▸ Materials provided:
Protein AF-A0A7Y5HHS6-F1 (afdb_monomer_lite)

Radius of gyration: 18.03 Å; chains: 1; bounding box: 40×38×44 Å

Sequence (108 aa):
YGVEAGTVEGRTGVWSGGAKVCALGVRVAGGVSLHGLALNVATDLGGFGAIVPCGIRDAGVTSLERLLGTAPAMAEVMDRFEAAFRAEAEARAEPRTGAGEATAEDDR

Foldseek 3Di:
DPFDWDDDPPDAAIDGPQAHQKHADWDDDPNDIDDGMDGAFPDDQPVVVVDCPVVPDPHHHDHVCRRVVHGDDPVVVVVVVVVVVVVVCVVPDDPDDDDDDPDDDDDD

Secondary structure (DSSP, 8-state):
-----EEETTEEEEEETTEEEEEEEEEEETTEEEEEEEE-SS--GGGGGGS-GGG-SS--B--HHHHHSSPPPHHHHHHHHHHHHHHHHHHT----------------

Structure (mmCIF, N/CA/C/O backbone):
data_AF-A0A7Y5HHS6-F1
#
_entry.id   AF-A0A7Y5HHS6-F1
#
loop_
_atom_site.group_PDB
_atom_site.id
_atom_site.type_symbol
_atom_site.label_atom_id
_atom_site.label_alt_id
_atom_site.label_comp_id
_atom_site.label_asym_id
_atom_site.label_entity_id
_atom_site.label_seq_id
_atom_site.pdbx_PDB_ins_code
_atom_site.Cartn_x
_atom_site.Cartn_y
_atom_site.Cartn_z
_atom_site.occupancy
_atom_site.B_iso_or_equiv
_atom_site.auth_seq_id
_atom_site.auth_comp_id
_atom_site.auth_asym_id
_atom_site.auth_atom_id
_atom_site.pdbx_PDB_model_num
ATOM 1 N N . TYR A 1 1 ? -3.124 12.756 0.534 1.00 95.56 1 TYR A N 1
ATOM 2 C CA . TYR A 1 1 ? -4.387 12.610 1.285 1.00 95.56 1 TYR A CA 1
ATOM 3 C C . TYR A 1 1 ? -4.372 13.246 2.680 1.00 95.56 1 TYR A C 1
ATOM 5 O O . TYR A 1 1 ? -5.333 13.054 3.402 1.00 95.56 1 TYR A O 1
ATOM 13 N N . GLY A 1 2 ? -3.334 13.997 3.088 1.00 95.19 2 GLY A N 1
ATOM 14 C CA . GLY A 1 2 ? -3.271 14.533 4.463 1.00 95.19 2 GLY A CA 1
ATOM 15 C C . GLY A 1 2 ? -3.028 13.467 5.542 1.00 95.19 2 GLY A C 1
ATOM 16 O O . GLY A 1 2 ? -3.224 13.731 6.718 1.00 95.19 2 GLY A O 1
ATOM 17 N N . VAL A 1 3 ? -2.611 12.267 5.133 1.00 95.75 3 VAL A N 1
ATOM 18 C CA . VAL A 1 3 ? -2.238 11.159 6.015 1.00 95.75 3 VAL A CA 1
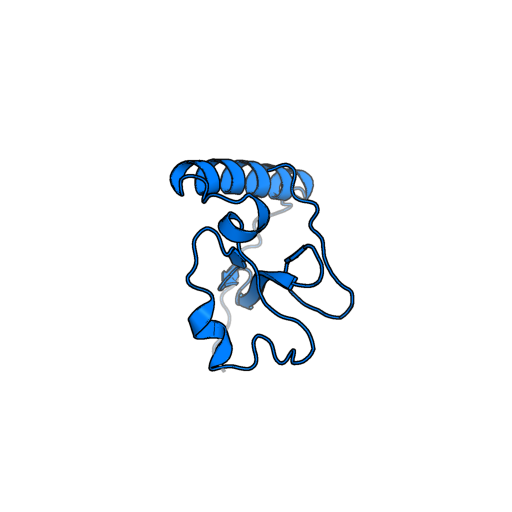ATOM 19 C C . VAL A 1 3 ? -0.728 11.197 6.193 1.00 95.75 3 VAL A C 1
ATOM 21 O O . VAL A 1 3 ? -0.000 11.112 5.202 1.00 95.75 3 VAL A O 1
ATOM 24 N N . GLU A 1 4 ? -0.263 11.293 7.434 1.00 97.62 4 GLU A N 1
ATOM 25 C CA . GLU A 1 4 ? 1.151 11.105 7.750 1.00 97.62 4 GLU A CA 1
ATOM 26 C C . GLU A 1 4 ? 1.520 9.628 7.605 1.00 97.62 4 GLU A C 1
ATOM 28 O O . GLU A 1 4 ? 0.911 8.752 8.227 1.00 97.62 4 GLU A O 1
ATOM 33 N N . ALA A 1 5 ? 2.504 9.343 6.757 1.00 97.62 5 ALA A N 1
ATOM 34 C CA . ALA A 1 5 ? 2.962 7.991 6.491 1.00 97.62 5 ALA A CA 1
ATOM 35 C C . ALA A 1 5 ? 4.457 7.975 6.163 1.00 97.62 5 ALA A C 1
ATOM 37 O O . ALA A 1 5 ? 4.997 8.947 5.637 1.00 97.62 5 ALA A O 1
ATOM 38 N N . GLY A 1 6 ? 5.123 6.860 6.451 1.00 97.62 6 GLY A N 1
ATOM 39 C CA . GLY A 1 6 ? 6.555 6.719 6.213 1.00 97.62 6 GLY A CA 1
ATOM 40 C C . GLY A 1 6 ? 7.054 5.286 6.334 1.00 97.62 6 GLY A C 1
ATOM 41 O O . GLY A 1 6 ? 6.279 4.338 6.480 1.00 97.62 6 GLY A O 1
ATOM 42 N N . THR A 1 7 ? 8.370 5.125 6.251 1.00 97.50 7 THR A N 1
ATOM 43 C CA . THR A 1 7 ? 9.055 3.847 6.472 1.00 97.50 7 THR A CA 1
ATOM 44 C C . THR A 1 7 ? 9.387 3.663 7.948 1.00 97.50 7 THR A C 1
ATOM 46 O O . THR A 1 7 ? 9.695 4.632 8.639 1.00 97.50 7 THR A O 1
ATOM 49 N N . VAL A 1 8 ? 9.396 2.416 8.415 1.00 96.25 8 VAL A N 1
ATOM 50 C CA . VAL A 1 8 ? 9.861 2.053 9.761 1.00 96.25 8 VAL A CA 1
ATOM 51 C C . VAL A 1 8 ? 11.117 1.201 9.621 1.00 96.25 8 VAL A C 1
ATOM 53 O O . VAL A 1 8 ? 11.143 0.263 8.821 1.00 96.25 8 VAL A O 1
ATOM 56 N N . GLU A 1 9 ? 12.163 1.527 10.380 1.00 94.69 9 GLU A N 1
ATOM 57 C CA . GLU A 1 9 ? 13.431 0.795 10.338 1.00 94.69 9 GLU A CA 1
ATOM 58 C C . GLU A 1 9 ? 13.218 -0.706 10.598 1.00 94.69 9 GLU A C 1
ATOM 60 O O . GLU A 1 9 ? 12.439 -1.111 11.464 1.00 94.69 9 GLU A O 1
ATOM 65 N N . GLY A 1 10 ? 13.865 -1.544 9.784 1.00 93.00 10 GLY A N 1
ATOM 66 C CA . GLY A 1 10 ? 13.731 -3.000 9.855 1.00 93.00 10 GLY A CA 1
ATOM 67 C C . GLY A 1 10 ? 12.382 -3.560 9.382 1.00 93.00 10 GLY A C 1
ATOM 68 O O . GLY A 1 10 ? 12.180 -4.771 9.450 1.00 93.00 10 GLY A O 1
ATOM 69 N N . ARG A 1 11 ? 11.449 -2.731 8.886 1.00 94.50 11 ARG A N 1
ATOM 70 C CA . ARG A 1 11 ? 10.105 -3.168 8.474 1.00 94.50 11 ARG A CA 1
ATOM 71 C C . ARG A 1 11 ? 9.738 -2.665 7.078 1.00 94.50 11 ARG A C 1
ATOM 73 O O . ARG A 1 11 ? 9.460 -1.487 6.873 1.00 94.50 11 ARG A O 1
ATOM 80 N N . THR A 1 12 ? 9.635 -3.581 6.115 1.00 95.00 12 THR A N 1
ATOM 81 C CA . THR A 1 12 ? 9.267 -3.237 4.730 1.00 95.00 12 THR A CA 1
ATOM 82 C C . THR A 1 12 ? 7.850 -2.666 4.618 1.00 95.00 12 THR A C 1
ATOM 84 O O . THR A 1 12 ? 6.944 -3.042 5.372 1.00 95.00 12 THR A O 1
ATOM 87 N N . GLY A 1 13 ? 7.642 -1.809 3.616 1.00 96.44 13 GLY A N 1
ATOM 88 C CA . GLY A 1 13 ? 6.354 -1.185 3.318 1.00 96.44 13 GLY A CA 1
ATOM 89 C C . GLY A 1 13 ? 6.212 0.228 3.883 1.00 96.44 13 GLY A C 1
ATOM 90 O O . GLY A 1 13 ? 7.164 0.811 4.398 1.00 96.44 13 GLY A O 1
ATOM 91 N N . VAL A 1 14 ? 5.001 0.768 3.766 1.00 98.00 14 VAL A N 1
ATOM 92 C CA . VAL A 1 14 ? 4.632 2.104 4.251 1.00 98.00 14 VAL A CA 1
ATOM 93 C C . VAL A 1 14 ? 3.685 1.965 5.436 1.00 98.00 14 VAL A C 1
ATOM 95 O O . VAL A 1 14 ? 2.768 1.137 5.420 1.00 98.00 14 VAL A O 1
ATOM 98 N N . TRP A 1 15 ? 3.908 2.786 6.454 1.00 98.06 15 TRP A N 1
ATOM 99 C CA . TRP A 1 15 ? 3.275 2.711 7.764 1.00 98.06 15 TRP A CA 1
ATOM 100 C C . TRP A 1 15 ? 2.656 4.052 8.149 1.00 98.06 15 TRP A C 1
ATOM 102 O O . TRP A 1 15 ? 3.197 5.102 7.814 1.00 98.06 15 TRP A O 1
ATOM 112 N N . SER A 1 16 ? 1.543 4.009 8.876 1.00 97.94 16 SER A N 1
ATOM 113 C CA . SER A 1 16 ? 0.870 5.178 9.447 1.00 97.94 16 SER A CA 1
ATOM 114 C C . SER A 1 16 ? 0.231 4.789 10.778 1.00 97.94 16 SER A C 1
ATOM 116 O O . SER A 1 16 ? -0.344 3.704 10.891 1.00 97.94 16 SER A O 1
ATOM 118 N N . GLY A 1 17 ? 0.383 5.625 11.810 1.00 93.88 17 GLY A N 1
ATOM 119 C CA . GLY A 1 17 ? -0.197 5.370 13.137 1.00 93.88 17 GLY A CA 1
ATOM 120 C C . GLY A 1 17 ? 0.182 4.014 13.754 1.00 93.88 17 GLY A C 1
ATOM 121 O O . GLY A 1 17 ? -0.624 3.415 14.456 1.00 93.88 17 GLY A O 1
ATOM 122 N N . GLY A 1 18 ? 1.372 3.484 13.444 1.00 94.69 18 GLY A N 1
ATOM 123 C CA . GLY A 1 18 ? 1.837 2.175 13.928 1.00 94.69 18 GLY A CA 1
ATOM 124 C C . GLY A 1 18 ? 1.306 0.952 13.163 1.00 94.69 18 GLY A C 1
ATOM 125 O O . GLY A 1 18 ? 1.652 -0.173 13.515 1.00 94.69 18 GLY A O 1
ATOM 126 N N . ALA A 1 19 ? 0.516 1.136 12.099 1.00 97.12 19 ALA A N 1
ATOM 127 C CA . ALA A 1 19 ? -0.020 0.055 11.270 1.00 97.12 19 ALA A CA 1
ATOM 128 C C . ALA A 1 19 ? 0.447 0.162 9.808 1.00 97.12 19 ALA A C 1
ATOM 130 O O . ALA A 1 19 ? 0.654 1.256 9.278 1.00 97.12 19 ALA A O 1
ATOM 131 N N . LYS A 1 20 ? 0.615 -0.980 9.130 1.00 97.88 20 LYS A N 1
ATOM 132 C CA . LYS A 1 20 ? 1.059 -1.013 7.727 1.00 97.88 20 LYS A CA 1
ATOM 133 C C . LYS A 1 20 ? -0.098 -0.679 6.787 1.00 97.88 20 LYS A C 1
ATOM 135 O O . LYS A 1 20 ? -1.118 -1.363 6.811 1.00 97.88 20 LYS A O 1
ATOM 140 N N . VAL A 1 21 ? 0.074 0.331 5.936 1.00 98.19 21 VAL A N 1
ATOM 141 C CA . VAL A 1 21 ? -0.918 0.735 4.919 1.00 98.19 21 VAL A CA 1
ATOM 142 C C . VAL A 1 21 ? -0.565 0.224 3.521 1.00 98.19 21 VAL A C 1
ATOM 144 O O . VAL A 1 21 ? -1.453 -0.008 2.706 1.00 98.19 21 VAL A O 1
ATOM 147 N N . CYS A 1 22 ? 0.723 0.009 3.238 1.00 98.06 22 CYS A N 1
ATOM 148 C CA . CYS A 1 22 ? 1.182 -0.498 1.948 1.00 98.06 22 CYS A CA 1
ATOM 149 C C . CYS A 1 22 ? 2.255 -1.569 2.140 1.00 98.06 22 CYS A C 1
ATOM 151 O O . CYS A 1 22 ? 3.263 -1.331 2.811 1.00 98.06 22 CYS A O 1
ATOM 153 N N . ALA A 1 23 ? 2.054 -2.747 1.554 1.00 97.38 23 ALA A N 1
ATOM 154 C CA . ALA A 1 23 ? 3.085 -3.773 1.477 1.00 97.38 23 ALA A CA 1
ATOM 155 C C . ALA A 1 23 ? 4.016 -3.494 0.291 1.00 97.38 23 ALA A C 1
ATOM 157 O O . ALA A 1 23 ? 3.563 -3.053 -0.759 1.00 97.38 23 ALA A O 1
ATOM 158 N N . LEU A 1 24 ? 5.307 -3.782 0.450 1.00 96.00 24 LEU A N 1
ATOM 159 C CA . LEU A 1 24 ? 6.306 -3.693 -0.614 1.00 96.00 24 LEU A CA 1
ATOM 160 C C . LEU A 1 24 ? 7.054 -5.022 -0.685 1.00 96.00 24 LEU A C 1
ATOM 162 O O . LEU A 1 24 ? 7.588 -5.491 0.322 1.00 96.00 24 LEU A O 1
ATOM 166 N N . GLY A 1 25 ? 7.102 -5.601 -1.877 1.00 95.19 25 GLY A N 1
ATOM 167 C CA . GLY A 1 25 ? 7.867 -6.799 -2.177 1.00 95.19 25 GLY A CA 1
ATOM 168 C C . GLY A 1 25 ? 8.259 -6.757 -3.639 1.00 95.19 25 GLY A C 1
ATOM 169 O O . GLY A 1 25 ? 7.402 -6.871 -4.507 1.00 95.19 25 GLY A O 1
ATOM 170 N N . VAL A 1 26 ? 9.548 -6.572 -3.901 1.00 95.94 26 VAL A N 1
ATOM 171 C CA . VAL A 1 26 ? 10.100 -6.478 -5.253 1.00 95.94 26 VAL A CA 1
ATOM 172 C C . VAL A 1 26 ? 11.215 -7.493 -5.424 1.00 95.94 26 VAL A C 1
ATOM 174 O O . VAL A 1 26 ? 11.937 -7.815 -4.480 1.00 95.94 26 VAL A O 1
ATOM 177 N N . ARG A 1 27 ? 11.365 -7.982 -6.648 1.00 96.38 27 ARG A N 1
ATOM 178 C CA . ARG A 1 27 ? 12.503 -8.795 -7.076 1.00 96.38 27 ARG A CA 1
ATOM 179 C C . ARG A 1 27 ? 13.048 -8.198 -8.363 1.00 96.38 27 ARG A C 1
ATOM 181 O O . ARG A 1 27 ? 12.266 -7.731 -9.177 1.00 96.38 27 ARG A O 1
ATOM 188 N N . VAL A 1 28 ? 14.359 -8.239 -8.568 1.00 95.94 28 VAL A N 1
ATOM 189 C CA . VAL A 1 28 ? 14.969 -7.886 -9.857 1.00 95.94 28 VAL A CA 1
ATOM 190 C C . VAL A 1 28 ? 15.541 -9.149 -10.485 1.00 95.94 28 VAL A C 1
ATOM 192 O O . VAL A 1 28 ? 16.240 -9.912 -9.818 1.00 95.94 28 VAL A O 1
ATOM 195 N N . ALA A 1 29 ? 15.214 -9.389 -11.751 1.00 94.19 29 ALA A N 1
ATOM 196 C CA . ALA A 1 29 ? 15.743 -10.495 -12.541 1.00 94.19 29 ALA A CA 1
ATOM 197 C C . ALA A 1 29 ? 15.977 -10.016 -13.979 1.00 94.19 29 ALA A C 1
ATOM 199 O O . ALA A 1 29 ? 15.110 -9.366 -14.557 1.00 94.19 29 ALA A O 1
ATOM 200 N N . GLY A 1 30 ? 17.161 -10.286 -14.537 1.00 93.94 30 GLY A N 1
ATOM 201 C CA . GLY A 1 30 ? 17.512 -9.846 -15.895 1.00 93.94 30 GLY A CA 1
ATOM 202 C C . GLY A 1 30 ? 17.446 -8.326 -16.103 1.00 93.94 30 GLY A C 1
ATOM 203 O O . GLY A 1 30 ? 17.111 -7.876 -17.190 1.00 93.94 30 GLY A O 1
ATOM 204 N N . GLY A 1 31 ? 17.691 -7.529 -15.056 1.00 93.81 31 GLY A N 1
ATOM 205 C CA . GLY A 1 31 ? 17.602 -6.063 -15.124 1.00 93.81 31 GLY A CA 1
ATOM 206 C C . GLY A 1 31 ? 16.179 -5.492 -15.098 1.00 93.81 31 GLY A C 1
ATOM 207 O O . GLY A 1 31 ? 16.013 -4.285 -15.243 1.00 93.81 31 GLY A O 1
ATOM 208 N N . VAL A 1 32 ? 15.154 -6.324 -14.882 1.00 93.50 32 VAL A N 1
ATOM 209 C CA . VAL A 1 32 ? 13.747 -5.902 -14.818 1.00 93.50 32 VAL A CA 1
ATOM 210 C C . VAL A 1 32 ? 13.169 -6.204 -13.435 1.00 93.50 32 VAL A C 1
ATOM 212 O O . VAL A 1 32 ? 13.459 -7.245 -12.837 1.00 93.50 32 VAL A O 1
ATOM 215 N N . SER A 1 33 ? 12.365 -5.281 -12.903 1.00 94.62 33 SER A N 1
ATOM 216 C CA . SER A 1 33 ? 11.652 -5.471 -11.640 1.00 94.62 33 SER A CA 1
ATOM 217 C C . SER A 1 33 ? 10.403 -6.341 -11.819 1.00 94.62 33 SER A C 1
ATOM 219 O O . SER A 1 33 ? 9.683 -6.268 -12.810 1.00 94.62 33 SER A O 1
ATOM 221 N N . LEU A 1 34 ? 10.145 -7.177 -10.820 1.00 95.62 34 LEU A N 1
ATOM 222 C CA . LEU A 1 34 ? 8.999 -8.068 -10.693 1.00 95.62 34 LEU A CA 1
ATOM 223 C C . LEU A 1 34 ? 8.268 -7.750 -9.384 1.00 95.62 34 LEU A C 1
ATOM 225 O O . LEU A 1 34 ? 8.891 -7.307 -8.412 1.00 95.62 34 LEU A O 1
ATOM 229 N N . HIS A 1 35 ? 6.968 -8.060 -9.347 1.00 96.00 35 HIS A N 1
ATOM 230 C CA . HIS A 1 35 ? 6.050 -7.739 -8.248 1.00 96.00 35 HIS A CA 1
ATOM 231 C C . HIS A 1 35 ? 5.857 -6.223 -8.085 1.00 96.00 35 HIS A C 1
ATOM 233 O O . HIS A 1 35 ? 5.547 -5.554 -9.066 1.00 96.00 35 HIS A O 1
ATOM 239 N N . GLY A 1 36 ? 5.976 -5.677 -6.872 1.00 95.38 36 GLY A N 1
ATOM 240 C CA . GLY A 1 36 ? 5.739 -4.259 -6.633 1.00 95.38 36 GLY A CA 1
ATOM 241 C C . GLY A 1 36 ? 5.268 -3.971 -5.217 1.00 95.38 36 GLY A C 1
ATOM 242 O O . GLY A 1 36 ? 5.868 -4.397 -4.227 1.00 95.38 36 GLY A O 1
ATOM 243 N N . LEU A 1 37 ? 4.184 -3.211 -5.134 1.00 97.06 37 LEU A N 1
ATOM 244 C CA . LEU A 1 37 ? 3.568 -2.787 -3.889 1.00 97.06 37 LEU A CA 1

▸ Activity:
Working from the records above, write out verbatim only the lines from the line containing "ATOM 89 C C" through the line containing "ATOM 98 N N".

▸ Result of this task:
ATOM 89 C C . GLY A 1 13 ? 6.212 0.228 3.883 1.00 96.44 13 GLY A C 1
ATOM 90 O O . GLY A 1 13 ? 7.164 0.811 4.398 1.00 96.44 13 GLY A O 1
ATOM 91 N N . VAL A 1 14 ? 5.001 0.768 3.766 1.00 98.00 14 VAL A N 1
ATOM 92 C CA . VAL A 1 14 ? 4.632 2.104 4.251 1.00 98.00 14 VAL A CA 1
ATOM 93 C C . VAL A 1 14 ? 3.685 1.965 5.436 1.00 98.00 14 VAL A C 1
ATOM 95 O O . VAL A 1 14 ? 2.768 1.137 5.420 1.00 98.00 14 VAL A O 1
ATOM 98 N N . TRP A 1 15 ? 3.908 2.786 6.454 1.00 98.06 15 TRP A N 1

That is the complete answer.